Chorrillos também foi o refúgio no momento mais difícil da carreira de Guerrero. Suspenso por doping, o jogador voltou ao Peru. O atacante ficou 15 dias sem sair de casa, em depressão.

"Ele é uma pessoa que vive para o futebol, ele nasceu para isso. E para ele, não poder jogar e ir ao campo, não poder treinar, nem ver amigos, nem visitar as instalações, foi muito frustrante".

"Ele se deprimiu. Ele se preocupa mais com futebol que com ele. Ele se sentiu frustrado e não sabia como se defender. Então, optou por se refugiar. Ele ficava sentado", recordou o irmão, apontando para o sofá onde a reportagem estava sentada para a entrevista.

Ricardo Moraes/Reuters Ricardo Moraes/Reuters

"Alunos do futebol brasileiro"

Ter um jogador como Guerrero é orgulho para o Peru. Mas ter um atacante como ele e jogando no futebol brasileiro faz o orgulho crescer. "O futebol brasileiro, para nós, é como um maestro. Somos alunos do futebol brasileiro. No Peru, nos destacamos também pela habilidade e bom chute, mas como equipe nunca conseguimos conquistar o que o futebol brasileiro conquistou. Por isso temos respeito e admiração", explica Pablo.
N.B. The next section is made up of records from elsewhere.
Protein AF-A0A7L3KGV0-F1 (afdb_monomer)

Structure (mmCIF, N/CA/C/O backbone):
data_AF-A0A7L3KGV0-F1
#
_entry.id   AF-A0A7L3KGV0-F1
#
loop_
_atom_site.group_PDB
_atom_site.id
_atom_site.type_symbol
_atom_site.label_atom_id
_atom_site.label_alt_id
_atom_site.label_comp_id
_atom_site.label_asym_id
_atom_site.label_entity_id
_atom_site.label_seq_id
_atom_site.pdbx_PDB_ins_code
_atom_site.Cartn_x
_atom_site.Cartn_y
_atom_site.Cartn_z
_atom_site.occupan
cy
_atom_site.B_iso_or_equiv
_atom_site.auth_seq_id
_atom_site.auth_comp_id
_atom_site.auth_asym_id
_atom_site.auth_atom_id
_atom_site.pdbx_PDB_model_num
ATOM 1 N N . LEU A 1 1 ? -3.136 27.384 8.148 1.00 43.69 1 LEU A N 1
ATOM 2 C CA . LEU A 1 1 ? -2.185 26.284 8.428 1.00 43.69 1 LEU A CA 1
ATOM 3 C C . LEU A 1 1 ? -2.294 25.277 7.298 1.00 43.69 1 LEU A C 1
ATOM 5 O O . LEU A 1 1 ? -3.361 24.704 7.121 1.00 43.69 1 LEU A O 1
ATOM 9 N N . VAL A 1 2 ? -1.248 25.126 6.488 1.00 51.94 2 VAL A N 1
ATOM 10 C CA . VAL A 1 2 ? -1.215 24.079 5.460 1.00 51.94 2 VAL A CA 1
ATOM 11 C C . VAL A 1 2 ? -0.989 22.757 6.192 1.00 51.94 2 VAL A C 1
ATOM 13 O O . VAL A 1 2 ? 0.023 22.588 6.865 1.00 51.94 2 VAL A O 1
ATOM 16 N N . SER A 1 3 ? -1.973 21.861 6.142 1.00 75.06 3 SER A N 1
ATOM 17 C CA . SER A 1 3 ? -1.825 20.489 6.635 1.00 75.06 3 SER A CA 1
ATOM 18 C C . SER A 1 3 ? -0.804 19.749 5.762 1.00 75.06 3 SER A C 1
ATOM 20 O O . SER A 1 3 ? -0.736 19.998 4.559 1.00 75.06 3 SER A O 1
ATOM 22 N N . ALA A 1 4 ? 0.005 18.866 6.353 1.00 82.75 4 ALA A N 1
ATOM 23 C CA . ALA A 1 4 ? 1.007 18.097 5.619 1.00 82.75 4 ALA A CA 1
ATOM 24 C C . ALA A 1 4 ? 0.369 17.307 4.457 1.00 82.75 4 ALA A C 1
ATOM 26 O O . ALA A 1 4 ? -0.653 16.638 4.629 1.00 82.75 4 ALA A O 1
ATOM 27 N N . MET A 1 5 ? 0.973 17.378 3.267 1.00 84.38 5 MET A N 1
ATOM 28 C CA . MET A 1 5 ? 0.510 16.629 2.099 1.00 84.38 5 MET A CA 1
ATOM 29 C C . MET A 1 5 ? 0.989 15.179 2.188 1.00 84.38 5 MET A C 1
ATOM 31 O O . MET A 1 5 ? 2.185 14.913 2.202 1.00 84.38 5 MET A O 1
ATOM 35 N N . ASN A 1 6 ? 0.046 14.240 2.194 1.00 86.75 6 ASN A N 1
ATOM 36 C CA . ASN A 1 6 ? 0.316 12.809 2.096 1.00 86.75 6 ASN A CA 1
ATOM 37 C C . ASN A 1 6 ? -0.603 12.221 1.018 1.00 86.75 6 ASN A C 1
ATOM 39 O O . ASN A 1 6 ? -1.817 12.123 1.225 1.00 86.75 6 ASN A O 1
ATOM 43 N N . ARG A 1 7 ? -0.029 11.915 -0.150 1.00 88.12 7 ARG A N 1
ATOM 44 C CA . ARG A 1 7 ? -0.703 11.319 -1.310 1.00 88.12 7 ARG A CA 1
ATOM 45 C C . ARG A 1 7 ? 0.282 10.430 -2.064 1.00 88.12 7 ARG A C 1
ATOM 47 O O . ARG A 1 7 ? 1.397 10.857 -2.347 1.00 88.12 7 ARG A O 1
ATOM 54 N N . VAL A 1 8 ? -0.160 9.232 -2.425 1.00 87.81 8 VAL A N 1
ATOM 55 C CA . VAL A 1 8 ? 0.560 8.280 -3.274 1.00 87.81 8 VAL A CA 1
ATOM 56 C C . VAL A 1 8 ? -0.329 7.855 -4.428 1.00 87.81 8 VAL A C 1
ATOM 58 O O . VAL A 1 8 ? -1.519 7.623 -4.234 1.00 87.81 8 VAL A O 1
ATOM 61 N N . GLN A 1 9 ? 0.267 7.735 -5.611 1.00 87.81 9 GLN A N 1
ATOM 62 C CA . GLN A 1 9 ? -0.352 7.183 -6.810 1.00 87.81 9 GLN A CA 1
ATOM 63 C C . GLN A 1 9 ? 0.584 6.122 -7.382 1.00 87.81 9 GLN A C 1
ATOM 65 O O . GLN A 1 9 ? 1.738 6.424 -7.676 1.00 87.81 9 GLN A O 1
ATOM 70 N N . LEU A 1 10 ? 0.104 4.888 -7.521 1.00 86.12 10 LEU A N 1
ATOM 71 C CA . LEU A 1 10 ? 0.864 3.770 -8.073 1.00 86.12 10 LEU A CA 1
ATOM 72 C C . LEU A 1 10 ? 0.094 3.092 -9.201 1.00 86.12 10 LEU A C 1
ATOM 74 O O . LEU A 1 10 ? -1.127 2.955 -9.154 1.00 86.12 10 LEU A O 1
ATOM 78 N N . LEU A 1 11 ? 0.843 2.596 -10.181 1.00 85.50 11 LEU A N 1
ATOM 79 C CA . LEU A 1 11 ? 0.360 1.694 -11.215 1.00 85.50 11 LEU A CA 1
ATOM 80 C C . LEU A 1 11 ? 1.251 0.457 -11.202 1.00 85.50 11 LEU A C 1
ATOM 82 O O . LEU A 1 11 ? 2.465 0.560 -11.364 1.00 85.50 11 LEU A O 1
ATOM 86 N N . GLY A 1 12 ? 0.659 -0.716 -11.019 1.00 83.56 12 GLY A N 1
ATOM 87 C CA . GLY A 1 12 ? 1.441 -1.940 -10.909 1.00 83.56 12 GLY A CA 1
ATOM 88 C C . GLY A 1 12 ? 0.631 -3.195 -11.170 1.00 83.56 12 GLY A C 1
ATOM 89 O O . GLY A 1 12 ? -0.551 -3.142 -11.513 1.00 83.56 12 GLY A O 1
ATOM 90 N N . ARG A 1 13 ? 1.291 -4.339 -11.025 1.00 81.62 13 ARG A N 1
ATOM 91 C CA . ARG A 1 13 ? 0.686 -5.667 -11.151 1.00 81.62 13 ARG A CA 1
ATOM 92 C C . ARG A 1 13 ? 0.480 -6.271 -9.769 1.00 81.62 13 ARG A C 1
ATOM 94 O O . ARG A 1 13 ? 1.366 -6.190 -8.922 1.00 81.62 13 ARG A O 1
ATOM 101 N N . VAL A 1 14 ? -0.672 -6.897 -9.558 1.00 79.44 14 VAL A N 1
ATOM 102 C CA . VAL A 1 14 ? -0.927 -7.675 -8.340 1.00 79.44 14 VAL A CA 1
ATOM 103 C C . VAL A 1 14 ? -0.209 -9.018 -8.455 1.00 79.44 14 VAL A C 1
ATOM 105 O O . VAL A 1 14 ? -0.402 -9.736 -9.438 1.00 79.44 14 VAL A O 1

A recepção no país é de ídolo. Uma reação até maior do que a que Neymar recebe no Brasil. "Ele tem o sangue do Peru, uma pessoa alegre. Às vezes ele não demonstra, mas ele é uma pessoa alegre. Ele tem muito carinho com o povo peruano e com as crianças. Ele viveu isso de criança e as crianças marcam muito ele", comenta.
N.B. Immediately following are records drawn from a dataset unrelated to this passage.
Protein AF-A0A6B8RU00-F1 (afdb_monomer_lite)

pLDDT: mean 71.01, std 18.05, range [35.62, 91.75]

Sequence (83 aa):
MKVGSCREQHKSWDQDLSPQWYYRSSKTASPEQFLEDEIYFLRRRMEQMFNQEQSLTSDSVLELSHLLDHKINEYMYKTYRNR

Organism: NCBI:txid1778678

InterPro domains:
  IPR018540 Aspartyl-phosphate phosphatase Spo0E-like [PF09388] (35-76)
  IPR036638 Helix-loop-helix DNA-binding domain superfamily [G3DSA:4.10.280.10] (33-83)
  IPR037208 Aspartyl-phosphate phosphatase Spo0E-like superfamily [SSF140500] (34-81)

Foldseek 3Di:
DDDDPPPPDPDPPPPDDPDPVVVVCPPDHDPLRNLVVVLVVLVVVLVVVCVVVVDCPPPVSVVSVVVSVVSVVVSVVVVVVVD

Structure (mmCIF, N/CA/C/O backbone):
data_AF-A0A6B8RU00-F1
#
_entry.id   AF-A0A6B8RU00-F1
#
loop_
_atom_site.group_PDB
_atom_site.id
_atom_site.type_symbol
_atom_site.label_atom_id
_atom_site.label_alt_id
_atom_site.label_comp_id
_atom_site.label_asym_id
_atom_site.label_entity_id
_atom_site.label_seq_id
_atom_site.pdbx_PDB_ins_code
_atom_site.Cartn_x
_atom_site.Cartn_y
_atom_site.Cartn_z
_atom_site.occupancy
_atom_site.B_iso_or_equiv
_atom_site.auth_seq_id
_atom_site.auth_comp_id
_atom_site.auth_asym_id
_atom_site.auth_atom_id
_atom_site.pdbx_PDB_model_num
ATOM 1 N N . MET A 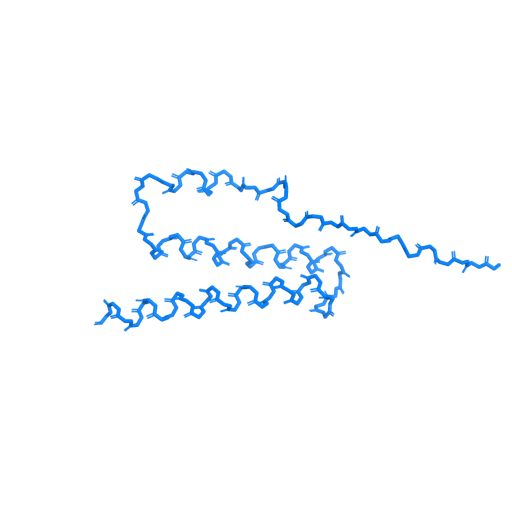1 1 ? -30.275 -5.586 29.433 1.00 35.62 1 MET A N 1
ATOM 2 C CA . MET A 1 1 ? -29.880 -6.482 28.324 1.00 35.62 1 MET A CA 1
ATOM 3 C C . MET A 1 1 ? -29.303 -5.606 27.224 1.00 35.62 1 MET A C 1
ATOM 5 O O . MET A 1 1 ? -30.030 -4.784 26.687 1.00 35.62 1 MET A O 1
ATOM 9 N N . LYS A 1 2 ? -27.985 -5.649 27.001 1.00 39.88 2 LYS A N 1
ATOM 10 C CA . LYS A 1 2 ? -27.296 -4.802 26.017 1.00 39.88 2 LYS A CA 1
ATOM 11 C C . LYS A 1 2 ? -27.046 -5.671 24.788 1.00 39.88 2 LYS A C 1
ATOM 13 O O . LYS A 1 2 ? -26.081 -6.423 24.755 1.00 39.88 2 LYS A O 1
ATOM 18 N N . VAL A 1 3 ? -27.977 -5.642 23.839 1.00 41.75 3 VAL A N 1
ATOM 19 C CA . VAL A 1 3 ? -27.739 -6.212 22.511 1.00 41.75 3 VAL A CA 1
ATOM 20 C C . VAL A 1 3 ? -26.789 -5.260 21.792 1.00 41.75 3 VAL A C 1
ATOM 22 O O . VAL A 1 3 ? -27.140 -4.121 21.487 1.00 41.75 3 VAL A O 1
ATOM 25 N N . GLY A 1 4 ? -25.534 -5.687 21.652 1.00 36.81 4 GLY A N 1
ATOM 26 C CA . GLY A 1 4 ? -24.534 -4.985 20.863 1.00 36.81 4 GLY A CA 1
ATOM 27 C C . GLY A 1 4 ? -24.961 -5.020 19.404 1.00 36.81 4 GLY A C 1
ATOM 28 O O . GLY A 1 4 ? -24.977 -6.079 18.788 1.00 36.81 4 GLY A O 1
ATOM 29 N N . SER A 1 5 ? -25.350 -3.866 18.874 1.00 39.50 5 SER A N 1
ATOM 30 C CA . SER A 1 5 ? -25.561 -3.688 17.444 1.00 39.50 5 SER A CA 1
ATOM 31 C C . SER A 1 5 ? -24.182 -3.579 16.792 1.00 39.50 5 SER A C 1
ATOM 33 O O . SER A 1 5 ? -23.572 -2.508 16.786 1.00 39.50 5 SER A O 1
ATOM 35 N N . CYS A 1 6 ? -23.645 -4.712 16.327 1.00 44.47 6 CYS A N 1
ATOM 36 C CA . CYS A 1 6 ? -22.509 -4.736 15.411 1.00 44.47 6 CYS A CA 1
ATOM 37 C C . CYS A 1 6 ? -22.971 -4.093 14.105 1.00 44.47 6 CYS A C 1
ATOM 39 O O . CYS A 1 6 ? -23.631 -4.712 13.277 1.00 44.47 6 CYS A O 1
ATOM 41 N N . ARG A 1 7 ? -22.683 -2.799 13.972 1.00 43.94 7 ARG A N 1
ATOM 42 C CA . ARG A 1 7 ? -22.958 -2.022 12.772 1.00 43.94 7 ARG A CA 1
ATOM 43 C C . ARG A 1 7 ? -22.030 -2.517 11.666 1.00 43.94 7 ARG A C 1
ATOM 45 O O . ARG A 1 7 ? -20.862 -2.138 11.643 1.00 43.94 7 ARG A O 1
ATOM 52 N N . GLU A 1 8 ? -22.554 -3.346 10.769 1.00 44.84 8 GLU A N 1
ATOM 53 C CA . GLU A 1 8 ? -21.920 -3.649 9.487 1.00 44.84 8 GLU A CA 1
ATOM 54 C C . GLU A 1 8 ? -21.736 -2.337 8.724 1.00 44.84 8 GLU A C 1
ATOM 56 O O . GLU A 1 8 ? -22.672 -1.737 8.194 1.00 44.84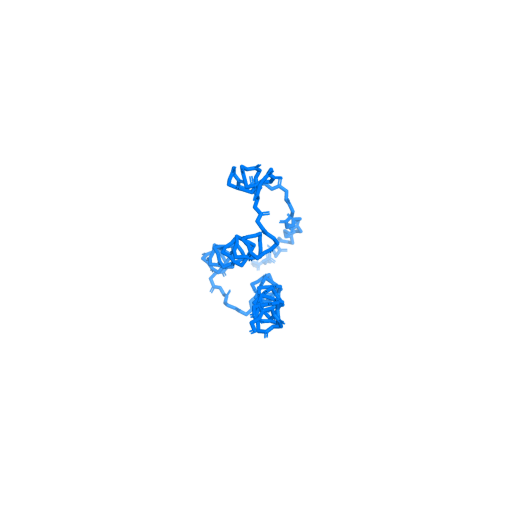 8 GLU A O 1
ATOM 61 N N . GLN A 1 9 ? -20.507 -1.835 8.742 1.00 37.72 9 GLN A N 1
ATOM 62 C CA . GLN A 1 9 ? -20.087 -0.754 7.874 1.00 37.72 9 GLN A CA 1
ATOM 63 C C . GLN A 1 9 ? -19.422 -1.411 6.677 1.00 37.72 9 GLN A C 1
ATOM 65 O O . GLN A 1 9 ? -18.222 -1.661 6.686 1.00 37.72 9 GLN A O 1
ATOM 70 N N . HIS A 1 10 ? -20.230 -1.693 5.658 1.00 41.00 10 HIS A N 1
ATOM 71 C CA . HIS A 1 10 ? -19.769 -1.988 4.309 1.00 41.00 10 HIS A CA 1
ATOM 72 C C . HIS A 1 10 ? -19.068 -0.729 3.770 1.00 41.00 10 HIS A C 1
ATOM 74 O O . HIS A 1 10 ? -19.679 0.131 3.133 1.00 41.00 10 HIS A O 1
ATOM 80 N N . LYS A 1 11 ? -17.798 -0.544 4.146 1.00 44.38 11 LYS A N 1
ATOM 81 C CA . LYS A 1 11 ? -16.956 0.534 3.636 1.00 44.38 11 LYS A CA 1
ATOM 82 C C . LYS A 1 11 ? -16.417 0.084 2.285 1.00 44.38 11 LYS A C 1
ATOM 84 O O . LYS A 1 11 ? -15.502 -0.722 2.215 1.00 44.38 11 LYS A O 1
ATOM 89 N N . SER A 1 12 ? -17.017 0.619 1.224 1.00 39.38 12 SER A N 1
ATOM 90 C CA . SER A 1 12 ? -16.420 0.637 -0.111 1.00 39.38 12 SER A CA 1
ATOM 91 C C . SER A 1 12 ? -15.027 1.265 -0.005 1.00 39.38 12 SER A C 1
ATOM 93 O O . SER A 1 12 ? -14.896 2.436 0.361 1.00 39.38 12 SER A O 1
ATOM 95 N N . TRP A 1 13 ? -13.990 0.465 -0.247 1.00 46.06 13 TRP A N 1
ATOM 96 C CA . TRP A 1 13 ? -12.583 0.834 -0.068 1.00 46.06 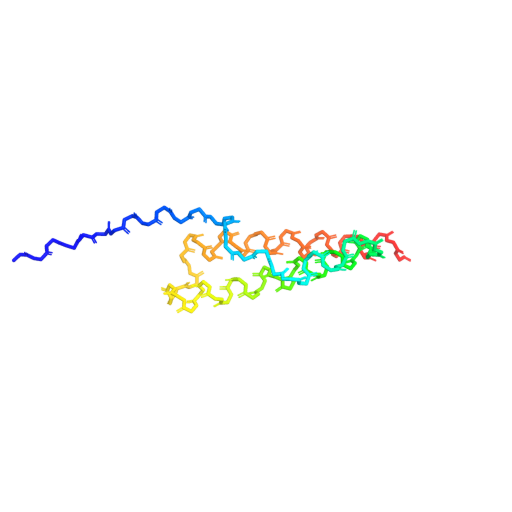13 TRP A CA 1
ATOM 97 C C . TRP A 1 13 ? -12.076 1.883 -1.068 1.00 46.06 13 TRP A C 1
ATOM 99 O O . TRP A 1 13 ? -11.001 2.448 -0.869 1.00 46.06 13 TRP A O 1
ATOM 109 N N . ASP A 1 14 ? -12.870 2.201 -2.091 1.00 47.16 14 ASP A N 1
ATOM 110 C CA . ASP A 1 14 ? -12.398 2.907 -3.283 1.00 47.16 14 ASP A CA 1
ATOM 111 C C . ASP A 1 14 ? -12.601 4.430 -3.302 1.00 47.16 14 ASP A C 1
ATOM 113 O O . ASP A 1 14 ? -12.050 5.099 -4.171 1.00 47.16 14 ASP A O 1
ATOM 117 N N . GLN A 1 15 ? -13.389 5.031 -2.401 1.00 50.66 15 GLN A N 1
ATOM 118 C CA . GLN A 1 15 ? -14.114 6.237 -2.840 1.00 50.66 15 GLN A CA 1
ATOM 119 C C . GLN A 1 15 ? -13.729 7.630 -2.329 1.00 50.66 15 GLN A C 1
ATOM 121 O O . GLN A 1 15 ? -14.345 8.571 -2.814 1.00 50.66 15 GLN A O 1
ATOM 126 N N . ASP A 1 16 ? -12.734 7.837 -1.457 1.00 52.12 16 ASP A N 1
ATOM 127 C CA . ASP A 1 16 ? -12.522 9.212 -0.936 1.00 52.12 16 ASP A CA 1
ATOM 128 C C . ASP A 1 16 ? -11.092 9.752 -0.912 1.00 52.12 16 ASP A C 1
ATOM 130 O O . ASP A 1 16 ? -10.871 10.893 -0.527 1.00 52.12 16 ASP A O 1
ATOM 134 N N . LEU A 1 17 ? -10.080 8.990 -1.320 1.00 52.62 17 LEU A N 1
ATOM 135 C CA . LEU A 1 17 ? -8.703 9.479 -1.226 1.00 52.62 17 LEU A CA 1
ATOM 136 C C . LEU A 1 17 ? -7.872 8.970 -2.393 1.00 52.62 17 LEU A C 1
ATOM 138 O O . LEU A 1 17 ? -6.942 8.203 -2.189 1.00 52.62 17 LEU A O 1
ATOM 142 N N . SER A 1 18 ? -8.183 9.430 -3.607 1.00 52.53 18 SER A N 1
ATOM 143 C CA . SER A 1 18 ? -7.155 9.551 -4.644 1.00 52.53 18 SER A CA 1
ATOM 144 C C . SER A 1 18 ? -6.290 10.749 -4.250 1.00 52.53 18 SER A C 1
ATOM 146 O O . SER A 1 18 ? -6.709 11.892 -4.460 1.00 52.53 18 SER A O 1
ATOM 148 N N . PRO A 1 19 ? -5.112 10.553 -3.637 1.00 55.53 19 PRO A N 1
ATOM 149 C CA . PRO A 1 19 ? -4.314 11.670 -3.174 1.00 55.53 19 PRO A CA 1
ATOM 150 C C . PRO A 1 19 ? -3.880 12.496 -4.385 1.00 55.53 19 PRO A C 1
ATOM 152 O O . PRO A 1 19 ? -3.567 11.950 -5.441 1.00 55.53 19 PRO A O 1
ATOM 155 N N . GLN A 1 20 ? -3.804 13.814 -4.236 1.00 54.03 20 GLN A N 1
ATOM 156 C CA . GLN A 1 20 ? -3.396 14.732 -5.307 1.00 54.03 20 GLN A CA 1
ATOM 157 C C . GLN A 1 20 ? -2.049 14.353 -5.969 1.00 54.03 20 GLN A C 1
ATOM 159 O O . GLN A 1 20 ? -1.790 14.736 -7.111 1.00 54.03 20 GLN A O 1
ATOM 164 N N . TRP A 1 21 ? -1.202 13.581 -5.277 1.00 52.25 21 TRP A N 1
ATOM 165 C CA . TRP A 1 21 ? 0.057 13.065 -5.810 1.00 52.25 21 TRP A CA 1
ATOM 166 C C . TRP A 1 21 ? -0.126 11.934 -6.849 1.00 52.25 21 TRP A C 1
ATOM 168 O O . TRP A 1 21 ? 0.656 11.883 -7.794 1.00 52.25 21 TRP A O 1
ATOM 178 N N . TYR A 1 22 ? -1.206 11.138 -6.788 1.00 51.84 22 TYR A N 1
ATOM 179 C CA . TYR A 1 22 ? -1.536 10.096 -7.780 1.00 51.84 22 TYR A CA 1
ATOM 180 C C . TYR A 1 22 ? -1.858 10.698 -9.159 1.00 51.84 22 TYR A C 1
ATOM 182 O O . TYR A 1 22 ? -1.372 10.243 -10.192 1.00 51.84 22 TYR A O 1
ATOM 190 N N . TYR A 1 23 ? -2.601 11.810 -9.187 1.00 54.03 23 TYR A N 1
ATOM 191 C CA . TYR A 1 23 ? -2.908 12.516 -10.436 1.00 54.03 23 TYR A CA 1
ATOM 192 C C . TYR A 1 23 ? -1.711 13.300 -10.998 1.00 54.03 23 TYR A C 1
ATOM 194 O O . TYR A 1 23 ? -1.598 13.444 -12.217 1.00 54.03 23 TYR A O 1
ATOM 202 N N . ARG A 1 24 ? -0.801 13.798 -10.147 1.00 52.59 24 ARG A N 1
ATOM 203 C CA . ARG A 1 24 ? 0.328 14.651 -10.569 1.00 52.59 24 ARG A CA 1
ATOM 204 C C . ARG A 1 24 ? 1.486 13.865 -11.211 1.00 52.59 24 ARG A C 1
ATOM 206 O O . ARG A 1 24 ? 2.166 14.432 -12.062 1.00 52.59 24 ARG A O 1
ATOM 213 N N . SER A 1 25 ? 1.669 12.585 -10.874 1.00 53.31 25 SER A N 1
ATOM 214 C CA . SER A 1 25 ? 2.709 11.711 -11.461 1.00 53.31 25 SER A CA 1
ATOM 215 C C . SER A 1 25 ? 2.366 11.195 -12.874 1.00 53.31 25 SER A C 1
ATOM 217 O O . SER A 1 25 ? 3.243 10.790 -13.636 1.00 53.31 25 SER A O 1
ATOM 219 N N . SER A 1 26 ? 1.093 11.256 -13.276 1.00 55.47 26 SER A N 1
ATOM 220 C CA . SER A 1 26 ? 0.531 10.488 -14.404 1.00 55.47 26 SER A CA 1
ATOM 221 C C . SER A 1 26 ? 0.945 10.899 -15.830 1.00 55.47 26 SER A C 1
ATOM 223 O O . SER A 1 26 ? 0.476 10.287 -16.788 1.00 55.47 26 SER A O 1
ATOM 225 N N . LYS A 1 27 ? 1.812 11.906 -16.023 1.00 57.16 27 LYS A N 1
ATOM 226 C CA . LYS A 1 27 ? 2.218 12.344 -17.378 1.00 57.16 27 LYS A CA 1
ATOM 227 C C . LYS A 1 27 ? 3.653 12.008 -17.782 1.00 57.16 27 LYS A C 1
ATOM 229 O O . LYS A 1 27 ? 3.945 12.070 -18.973 1.00 57.16 27 LYS A O 1
ATOM 234 N N . THR A 1 28 ? 4.530 11.643 -16.845 1.00 59.78 28 THR A N 1
ATOM 235 C CA . THR A 1 28 ? 5.949 11.346 -17.145 1.00 59.78 28 THR A CA 1
ATOM 236 C C . THR A 1 28 ? 6.584 10.286 -16.241 1.00 59.78 28 THR A C 1
ATOM 238 O O . THR A 1 28 ? 7.778 10.034 -16.385 1.00 59.78 28 THR A O 1
ATOM 241 N N . ALA A 1 29 ? 5.846 9.705 -15.288 1.00 68.06 29 ALA A N 1
ATOM 242 C CA . ALA A 1 29 ? 6.422 8.749 -14.348 1.00 68.06 29 ALA A CA 1
ATOM 243 C C . ALA A 1 29 ? 6.737 7.408 -15.024 1.00 68.06 29 ALA A C 1
ATOM 245 O O . ALA A 1 29 ? 5.952 6.913 -15.839 1.00 68.06 29 ALA A O 1
ATOM 246 N N . SER A 1 30 ? 7.881 6.816 -14.682 1.00 77.94 30 SER A N 1
ATOM 247 C CA . SER A 1 30 ? 8.211 5.470 -15.142 1.00 77.94 30 SER A CA 1
ATOM 248 C C . SER A 1 30 ? 7.301 4.427 -14.466 1.00 77.94 30 SER A C 1
ATOM 250 O O . SER A 1 30 ? 6.761 4.682 -13.384 1.00 77.94 30 SER A O 1
ATOM 252 N N . PRO A 1 31 ? 7.112 3.239 -15.069 1.00 76.44 31 PRO A N 1
ATOM 253 C CA . PRO A 1 31 ? 6.347 2.156 -14.449 1.00 76.44 31 PRO A CA 1
ATOM 254 C C . PRO A 1 31 ? 6.845 1.777 -13.044 1.00 76.44 31 PRO A C 1
ATOM 256 O O . PRO A 1 31 ? 6.060 1.338 -12.208 1.00 76.44 31 PRO A O 1
ATOM 259 N N . GLU A 1 32 ? 8.140 1.950 -12.781 1.00 78.56 32 GLU A N 1
ATOM 260 C CA . GLU A 1 32 ? 8.773 1.740 -11.479 1.00 78.56 32 GLU A CA 1
ATOM 261 C C . GLU A 1 32 ? 8.363 2.820 -10.476 1.00 78.56 32 GLU A C 1
ATOM 263 O O . GLU A 1 32 ? 7.944 2.482 -9.373 1.00 78.56 32 GLU A O 1
ATOM 268 N N . GLN A 1 33 ? 8.383 4.094 -10.880 1.00 76.88 33 GLN A N 1
ATOM 269 C CA . GLN A 1 33 ? 7.947 5.203 -10.026 1.00 76.88 33 GLN A CA 1
ATOM 270 C C . GLN A 1 33 ? 6.483 5.054 -9.617 1.00 76.88 33 GLN A C 1
ATOM 272 O O . GLN A 1 33 ? 6.140 5.295 -8.465 1.00 76.88 33 GLN A O 1
ATOM 277 N N . PHE A 1 34 ? 5.629 4.589 -10.534 1.00 80.88 34 PHE A N 1
ATOM 278 C CA . PHE A 1 34 ? 4.222 4.334 -10.234 1.00 80.88 34 PHE A CA 1
ATOM 279 C C . PHE A 1 34 ? 4.038 3.225 -9.188 1.00 80.88 34 PHE A C 1
ATOM 281 O O . PHE A 1 34 ? 3.177 3.329 -8.318 1.00 80.88 34 PHE A O 1
ATOM 288 N N . LEU A 1 35 ? 4.863 2.176 -9.247 1.00 83.50 35 LEU A N 1
ATOM 289 C CA . LEU A 1 35 ? 4.843 1.099 -8.257 1.00 83.50 35 LEU A CA 1
ATOM 290 C C . LEU A 1 35 ? 5.342 1.557 -6.884 1.00 83.50 35 LEU A C 1
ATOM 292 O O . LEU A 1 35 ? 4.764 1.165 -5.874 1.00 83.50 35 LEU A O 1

Na imprensa, todo dia é dia de Guerrero e pelo menos uma notinha pequena citando o astro é publicada. "Sempre falam dele. Não temos muitos jogadores como vocês têm no brasil, vocês têm um universo. Aqui são muito poucos, então falam muito dele. Não só na seleção, mas também jogando no Brasil, ele fez o povo peruano se sentir orgulhoso de ver um peruano jogando e se destacando em um lugar muito difícil como é o Brasil".

Karla Torralba/UOL Karla Torralba/UOL

Irmão fez homenagem ao Imperador

O sobrinho de Guerrero tem 12 anos e sonha em ser como o tio. Ele joga nas categorias de base de um clube dos Estados Unidos há dois anos. O pai Pablo, porém, quer que ele seja não como o tio, mas como outro atleta: Adriano Imperador.

Pablo é fã do brasileiro e batizou o filho justamente com o nome do atacante. "O Adriano de vocês é muito bom. Eu era torcedor de Ronaldo e aí veio Adriano. Tinha o Rivaldo que jogava, mas quando vi a potência do Adriano, espetacular. Justamente nesses anos nasceu meu filho. Ele tinha que ser como ele", vibra Pablo.

"A mãe dele não queria muito, perguntava 'quem é esse Adriano?'. Ele tinha uma potência absurda e de onde chutava fazia gol. Por isso é Adriano. Ele chuta com a direita, mas eu fiz ele se acostumar com a esquerda por causa do Adriano", ressalta.

Enquanto isso, o pequeno Adriano ri, avisando: "Estou melhorando a minha esquerda".